WORK ITEM: Output, exactly and alone, the lines from the one containing "ATOM 189 N N" through the last line of the material below, both ends included.

ENTRIES SUPPLIED:
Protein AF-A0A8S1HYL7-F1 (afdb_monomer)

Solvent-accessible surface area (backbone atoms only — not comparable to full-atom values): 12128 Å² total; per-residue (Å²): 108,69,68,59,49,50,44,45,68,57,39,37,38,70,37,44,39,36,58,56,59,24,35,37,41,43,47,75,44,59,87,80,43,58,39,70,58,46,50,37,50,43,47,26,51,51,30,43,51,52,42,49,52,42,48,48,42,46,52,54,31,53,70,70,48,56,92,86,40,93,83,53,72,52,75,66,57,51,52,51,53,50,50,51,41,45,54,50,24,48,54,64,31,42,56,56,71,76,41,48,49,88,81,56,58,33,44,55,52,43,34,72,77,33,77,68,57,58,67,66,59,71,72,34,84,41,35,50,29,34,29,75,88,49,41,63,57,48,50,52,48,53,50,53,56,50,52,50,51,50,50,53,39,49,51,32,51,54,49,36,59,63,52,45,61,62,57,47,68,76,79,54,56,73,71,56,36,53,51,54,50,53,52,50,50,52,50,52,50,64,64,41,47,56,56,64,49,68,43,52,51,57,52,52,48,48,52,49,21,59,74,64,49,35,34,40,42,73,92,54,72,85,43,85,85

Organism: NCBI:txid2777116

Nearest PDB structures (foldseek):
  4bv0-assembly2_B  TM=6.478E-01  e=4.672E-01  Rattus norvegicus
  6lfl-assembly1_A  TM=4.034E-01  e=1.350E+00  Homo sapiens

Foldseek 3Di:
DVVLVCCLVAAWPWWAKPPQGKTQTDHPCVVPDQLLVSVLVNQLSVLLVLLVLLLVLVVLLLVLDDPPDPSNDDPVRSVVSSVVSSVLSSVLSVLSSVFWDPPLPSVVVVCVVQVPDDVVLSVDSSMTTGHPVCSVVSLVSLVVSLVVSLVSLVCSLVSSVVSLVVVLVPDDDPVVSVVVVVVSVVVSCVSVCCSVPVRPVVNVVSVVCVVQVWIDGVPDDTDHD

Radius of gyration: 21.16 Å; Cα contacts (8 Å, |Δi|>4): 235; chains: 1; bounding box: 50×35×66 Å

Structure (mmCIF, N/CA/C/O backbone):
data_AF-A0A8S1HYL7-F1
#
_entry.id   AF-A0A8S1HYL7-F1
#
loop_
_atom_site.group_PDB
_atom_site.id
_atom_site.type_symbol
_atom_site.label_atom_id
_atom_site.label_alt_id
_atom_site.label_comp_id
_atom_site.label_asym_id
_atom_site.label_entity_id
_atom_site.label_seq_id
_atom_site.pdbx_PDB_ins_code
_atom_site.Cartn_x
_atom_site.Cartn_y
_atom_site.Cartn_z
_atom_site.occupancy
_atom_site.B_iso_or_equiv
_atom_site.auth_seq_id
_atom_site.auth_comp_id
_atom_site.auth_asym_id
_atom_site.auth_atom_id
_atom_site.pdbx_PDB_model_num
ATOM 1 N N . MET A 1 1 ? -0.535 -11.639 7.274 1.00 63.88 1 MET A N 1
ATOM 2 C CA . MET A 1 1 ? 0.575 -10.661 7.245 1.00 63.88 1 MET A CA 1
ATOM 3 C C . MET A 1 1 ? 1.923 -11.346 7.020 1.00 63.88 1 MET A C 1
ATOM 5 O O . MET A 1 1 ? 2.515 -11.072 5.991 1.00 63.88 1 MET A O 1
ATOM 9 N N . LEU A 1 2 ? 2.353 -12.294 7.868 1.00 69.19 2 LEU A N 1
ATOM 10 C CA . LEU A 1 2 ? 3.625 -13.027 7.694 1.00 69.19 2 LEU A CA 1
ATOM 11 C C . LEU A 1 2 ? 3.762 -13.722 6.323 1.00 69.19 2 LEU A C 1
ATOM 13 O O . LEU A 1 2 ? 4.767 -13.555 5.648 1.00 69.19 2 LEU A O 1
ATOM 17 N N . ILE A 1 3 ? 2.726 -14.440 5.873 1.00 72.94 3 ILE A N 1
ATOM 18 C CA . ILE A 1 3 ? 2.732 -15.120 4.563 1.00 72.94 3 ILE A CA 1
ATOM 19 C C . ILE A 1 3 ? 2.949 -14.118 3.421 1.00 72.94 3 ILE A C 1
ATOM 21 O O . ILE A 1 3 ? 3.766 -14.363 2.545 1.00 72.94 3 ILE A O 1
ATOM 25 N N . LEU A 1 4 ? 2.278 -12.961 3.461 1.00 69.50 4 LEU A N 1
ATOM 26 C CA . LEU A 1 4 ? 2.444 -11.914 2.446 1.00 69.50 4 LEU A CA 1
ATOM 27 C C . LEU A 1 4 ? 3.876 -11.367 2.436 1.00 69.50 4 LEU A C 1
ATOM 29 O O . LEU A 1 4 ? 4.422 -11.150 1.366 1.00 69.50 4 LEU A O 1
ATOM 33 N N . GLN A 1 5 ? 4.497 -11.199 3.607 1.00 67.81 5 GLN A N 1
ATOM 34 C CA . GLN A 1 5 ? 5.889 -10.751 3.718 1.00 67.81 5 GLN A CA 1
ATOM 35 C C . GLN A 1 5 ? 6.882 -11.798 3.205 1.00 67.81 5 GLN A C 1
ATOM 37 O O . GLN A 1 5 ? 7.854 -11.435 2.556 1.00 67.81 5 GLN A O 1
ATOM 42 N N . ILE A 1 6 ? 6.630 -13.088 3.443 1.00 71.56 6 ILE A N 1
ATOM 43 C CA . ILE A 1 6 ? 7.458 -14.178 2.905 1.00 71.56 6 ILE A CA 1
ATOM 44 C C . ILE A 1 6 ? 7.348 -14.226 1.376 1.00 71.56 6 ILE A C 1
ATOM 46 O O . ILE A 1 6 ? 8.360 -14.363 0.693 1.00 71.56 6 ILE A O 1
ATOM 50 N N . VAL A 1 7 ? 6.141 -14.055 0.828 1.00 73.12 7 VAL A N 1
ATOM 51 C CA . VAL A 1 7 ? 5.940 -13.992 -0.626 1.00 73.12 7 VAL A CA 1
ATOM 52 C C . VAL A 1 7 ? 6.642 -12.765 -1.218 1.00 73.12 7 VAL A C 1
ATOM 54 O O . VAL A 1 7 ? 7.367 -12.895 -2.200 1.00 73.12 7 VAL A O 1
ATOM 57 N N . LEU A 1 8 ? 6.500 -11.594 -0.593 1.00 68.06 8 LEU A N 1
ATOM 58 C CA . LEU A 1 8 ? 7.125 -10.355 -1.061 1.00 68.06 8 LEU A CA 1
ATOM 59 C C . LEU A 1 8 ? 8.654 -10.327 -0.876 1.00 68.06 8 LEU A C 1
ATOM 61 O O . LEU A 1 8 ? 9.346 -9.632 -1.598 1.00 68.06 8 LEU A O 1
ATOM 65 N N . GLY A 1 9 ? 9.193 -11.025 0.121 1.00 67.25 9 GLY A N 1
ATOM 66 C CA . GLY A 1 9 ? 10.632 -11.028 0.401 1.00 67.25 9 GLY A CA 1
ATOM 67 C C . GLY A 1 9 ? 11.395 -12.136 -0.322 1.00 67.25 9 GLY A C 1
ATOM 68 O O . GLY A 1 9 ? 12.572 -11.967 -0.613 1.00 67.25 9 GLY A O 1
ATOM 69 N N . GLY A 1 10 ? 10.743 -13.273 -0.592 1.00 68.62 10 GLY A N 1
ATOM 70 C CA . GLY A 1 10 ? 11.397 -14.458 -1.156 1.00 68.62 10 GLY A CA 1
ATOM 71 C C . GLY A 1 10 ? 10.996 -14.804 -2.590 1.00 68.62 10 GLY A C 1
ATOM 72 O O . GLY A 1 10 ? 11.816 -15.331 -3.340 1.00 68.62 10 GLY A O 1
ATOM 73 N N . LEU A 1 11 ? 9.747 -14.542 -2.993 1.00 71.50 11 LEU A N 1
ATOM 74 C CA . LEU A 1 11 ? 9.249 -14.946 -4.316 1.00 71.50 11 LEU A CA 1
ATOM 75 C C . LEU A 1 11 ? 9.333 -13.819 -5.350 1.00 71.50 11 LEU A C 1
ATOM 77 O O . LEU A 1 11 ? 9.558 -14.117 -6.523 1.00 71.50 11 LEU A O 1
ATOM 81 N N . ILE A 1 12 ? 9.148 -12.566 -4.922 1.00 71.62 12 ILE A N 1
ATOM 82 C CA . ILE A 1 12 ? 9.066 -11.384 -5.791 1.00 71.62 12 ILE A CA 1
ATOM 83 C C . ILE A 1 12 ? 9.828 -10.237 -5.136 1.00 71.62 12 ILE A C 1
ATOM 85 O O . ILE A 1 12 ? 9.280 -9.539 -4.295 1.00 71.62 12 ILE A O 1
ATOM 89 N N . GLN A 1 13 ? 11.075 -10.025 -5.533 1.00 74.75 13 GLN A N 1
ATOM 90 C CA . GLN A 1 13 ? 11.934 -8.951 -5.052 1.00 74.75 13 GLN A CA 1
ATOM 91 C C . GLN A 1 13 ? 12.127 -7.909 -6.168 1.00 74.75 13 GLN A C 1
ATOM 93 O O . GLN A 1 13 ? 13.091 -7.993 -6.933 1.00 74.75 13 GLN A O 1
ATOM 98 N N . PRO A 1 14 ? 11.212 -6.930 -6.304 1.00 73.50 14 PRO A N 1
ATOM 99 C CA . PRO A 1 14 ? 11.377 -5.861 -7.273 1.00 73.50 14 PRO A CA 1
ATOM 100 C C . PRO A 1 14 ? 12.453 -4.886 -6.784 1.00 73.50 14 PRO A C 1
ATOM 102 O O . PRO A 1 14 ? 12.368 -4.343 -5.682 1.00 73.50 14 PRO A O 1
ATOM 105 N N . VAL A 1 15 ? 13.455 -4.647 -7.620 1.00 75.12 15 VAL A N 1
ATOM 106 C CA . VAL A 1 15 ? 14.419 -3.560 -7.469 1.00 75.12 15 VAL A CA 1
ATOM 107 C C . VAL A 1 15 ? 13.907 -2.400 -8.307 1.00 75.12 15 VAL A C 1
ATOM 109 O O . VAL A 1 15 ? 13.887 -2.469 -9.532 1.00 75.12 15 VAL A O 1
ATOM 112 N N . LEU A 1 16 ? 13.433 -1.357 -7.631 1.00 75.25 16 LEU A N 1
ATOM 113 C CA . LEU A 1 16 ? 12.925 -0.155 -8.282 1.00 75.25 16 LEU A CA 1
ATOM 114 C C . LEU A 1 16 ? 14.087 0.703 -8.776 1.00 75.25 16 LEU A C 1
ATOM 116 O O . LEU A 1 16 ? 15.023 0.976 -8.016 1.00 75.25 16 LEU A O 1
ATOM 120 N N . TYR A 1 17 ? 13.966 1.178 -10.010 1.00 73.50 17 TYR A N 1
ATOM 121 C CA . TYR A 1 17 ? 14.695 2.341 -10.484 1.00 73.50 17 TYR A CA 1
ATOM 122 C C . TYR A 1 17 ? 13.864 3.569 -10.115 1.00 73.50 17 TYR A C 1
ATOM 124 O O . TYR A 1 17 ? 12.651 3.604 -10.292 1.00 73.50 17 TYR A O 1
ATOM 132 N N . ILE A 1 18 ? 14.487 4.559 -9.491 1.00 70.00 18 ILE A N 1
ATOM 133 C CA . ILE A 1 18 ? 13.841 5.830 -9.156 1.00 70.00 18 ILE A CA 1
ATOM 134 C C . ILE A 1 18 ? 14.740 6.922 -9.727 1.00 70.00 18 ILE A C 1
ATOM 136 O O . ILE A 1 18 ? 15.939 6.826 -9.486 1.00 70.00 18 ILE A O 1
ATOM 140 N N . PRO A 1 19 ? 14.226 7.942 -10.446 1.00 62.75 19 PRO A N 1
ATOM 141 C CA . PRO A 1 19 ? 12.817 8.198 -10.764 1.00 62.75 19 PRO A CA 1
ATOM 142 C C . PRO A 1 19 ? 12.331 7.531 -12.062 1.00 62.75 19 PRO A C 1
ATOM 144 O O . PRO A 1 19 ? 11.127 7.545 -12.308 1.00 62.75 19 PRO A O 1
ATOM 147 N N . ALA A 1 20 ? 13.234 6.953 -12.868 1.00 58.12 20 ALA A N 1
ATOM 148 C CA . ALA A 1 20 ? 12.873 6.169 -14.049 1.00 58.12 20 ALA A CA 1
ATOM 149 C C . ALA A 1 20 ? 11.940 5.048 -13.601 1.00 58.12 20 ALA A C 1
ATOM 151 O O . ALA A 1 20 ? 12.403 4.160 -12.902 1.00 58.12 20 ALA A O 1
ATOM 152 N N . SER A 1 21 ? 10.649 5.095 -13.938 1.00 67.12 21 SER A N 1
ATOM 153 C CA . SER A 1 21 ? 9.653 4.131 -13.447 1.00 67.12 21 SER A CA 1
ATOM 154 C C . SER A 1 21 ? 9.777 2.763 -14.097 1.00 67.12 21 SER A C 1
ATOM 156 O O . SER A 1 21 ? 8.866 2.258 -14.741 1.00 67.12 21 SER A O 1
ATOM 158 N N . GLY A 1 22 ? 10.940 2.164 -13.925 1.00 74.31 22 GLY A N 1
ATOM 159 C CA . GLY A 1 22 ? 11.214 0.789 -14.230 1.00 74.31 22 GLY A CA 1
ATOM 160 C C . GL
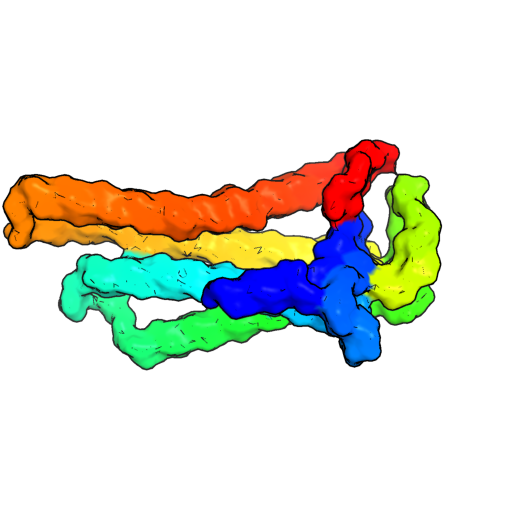Y A 1 22 ? 11.538 0.011 -12.975 1.00 74.31 22 GLY A C 1
ATOM 161 O O . GLY A 1 22 ? 11.839 0.559 -11.910 1.00 74.31 22 GLY A O 1
ATOM 162 N N . ALA A 1 23 ? 
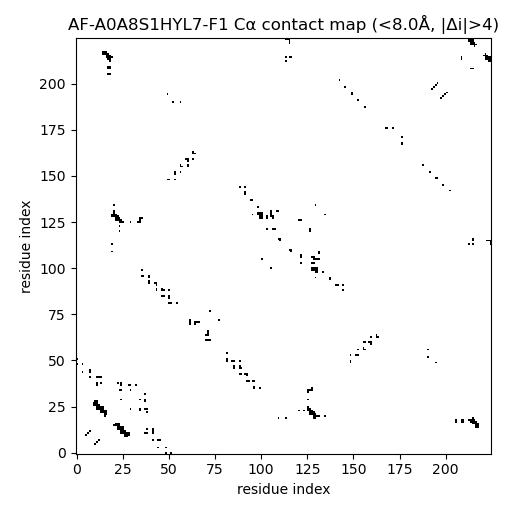11.495 -1.301 -13.110 1.00 77.94 23 ALA A N 1
ATOM 163 C CA . ALA A 1 23 ? 11.989 -2.185 -12.078 1.00 77.94 23 ALA A CA 1
ATOM 164 C C . ALA A 1 23 ? 12.604 -3.427 -12.698 1.00 77.94 23 ALA A C 1
ATOM 166 O O . ALA A 1 23 ? 12.070 -3.978 -13.661 1.00 77.94 23 ALA A O 1
ATOM 167 N N . THR A 1 24 ? 13.684 -3.897 -12.087 1.00 80.44 24 THR A N 1
ATOM 168 C CA . THR A 1 24 ? 14.171 -5.256 -12.305 1.00 80.44 24 THR A CA 1
ATOM 169 C C . THR A 1 24 ? 13.499 -6.147 -11.291 1.00 80.44 24 THR A C 1
ATOM 171 O O . THR A 1 24 ? 13.568 -5.889 -10.088 1.00 80.44 24 THR A O 1
ATOM 174 N N . VAL A 1 25 ? 12.835 -7.201 -11.747 1.00 79.50 25 VAL A N 1
ATOM 175 C CA . VAL A 1 25 ? 12.212 -8.139 -10.817 1.00 79.50 25 VAL A CA 1
ATOM 176 C C . VAL A 1 25 ? 13.104 -9.347 -10.616 1.00 79.50 25 VAL A C 1
ATOM 178 O O . VAL A 1 25 ? 13.297 -10.149 -11.523 1.00 79.50 25 VAL A O 1
ATOM 181 N N . ASN A 1 26 ? 13.599 -9.493 -9.390 1.00 75.69 26 ASN A N 1
ATOM 182 C CA . ASN A 1 26 ? 14.380 -10.638 -8.952 1.00 75.69 26 ASN A CA 1
ATOM 183 C C . ASN A 1 26 ? 13.497 -11.600 -8.149 1.00 75.69 26 ASN A C 1
ATOM 185 O O . ASN A 1 26 ? 12.519 -11.194 -7.529 1.00 75.69 26 ASN A O 1
ATOM 189 N N . GLY A 1 27 ? 13.825 -12.891 -8.140 1.00 75.12 27 GLY A N 1
ATOM 190 C CA . GLY A 1 27 ? 13.118 -13.881 -7.323 1.00 75.12 27 GLY A CA 1
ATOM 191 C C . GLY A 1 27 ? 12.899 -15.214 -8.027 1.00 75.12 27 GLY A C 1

SOLVED EXERCISE:
ATOM 189 N N . GLY A 1 27 ? 13.825 -12.891 -8.140 1.00 75.12 27 GLY A N 1
ATOM 190 C CA . GLY A 1 27 ? 13.118 -13.881 -7.323 1.00 75.12 27 GLY A CA 1
ATOM 191 C C . GLY A 1 27 ? 12.899 -15.214 -8.027 1.00 75.12 27 GLY A C 1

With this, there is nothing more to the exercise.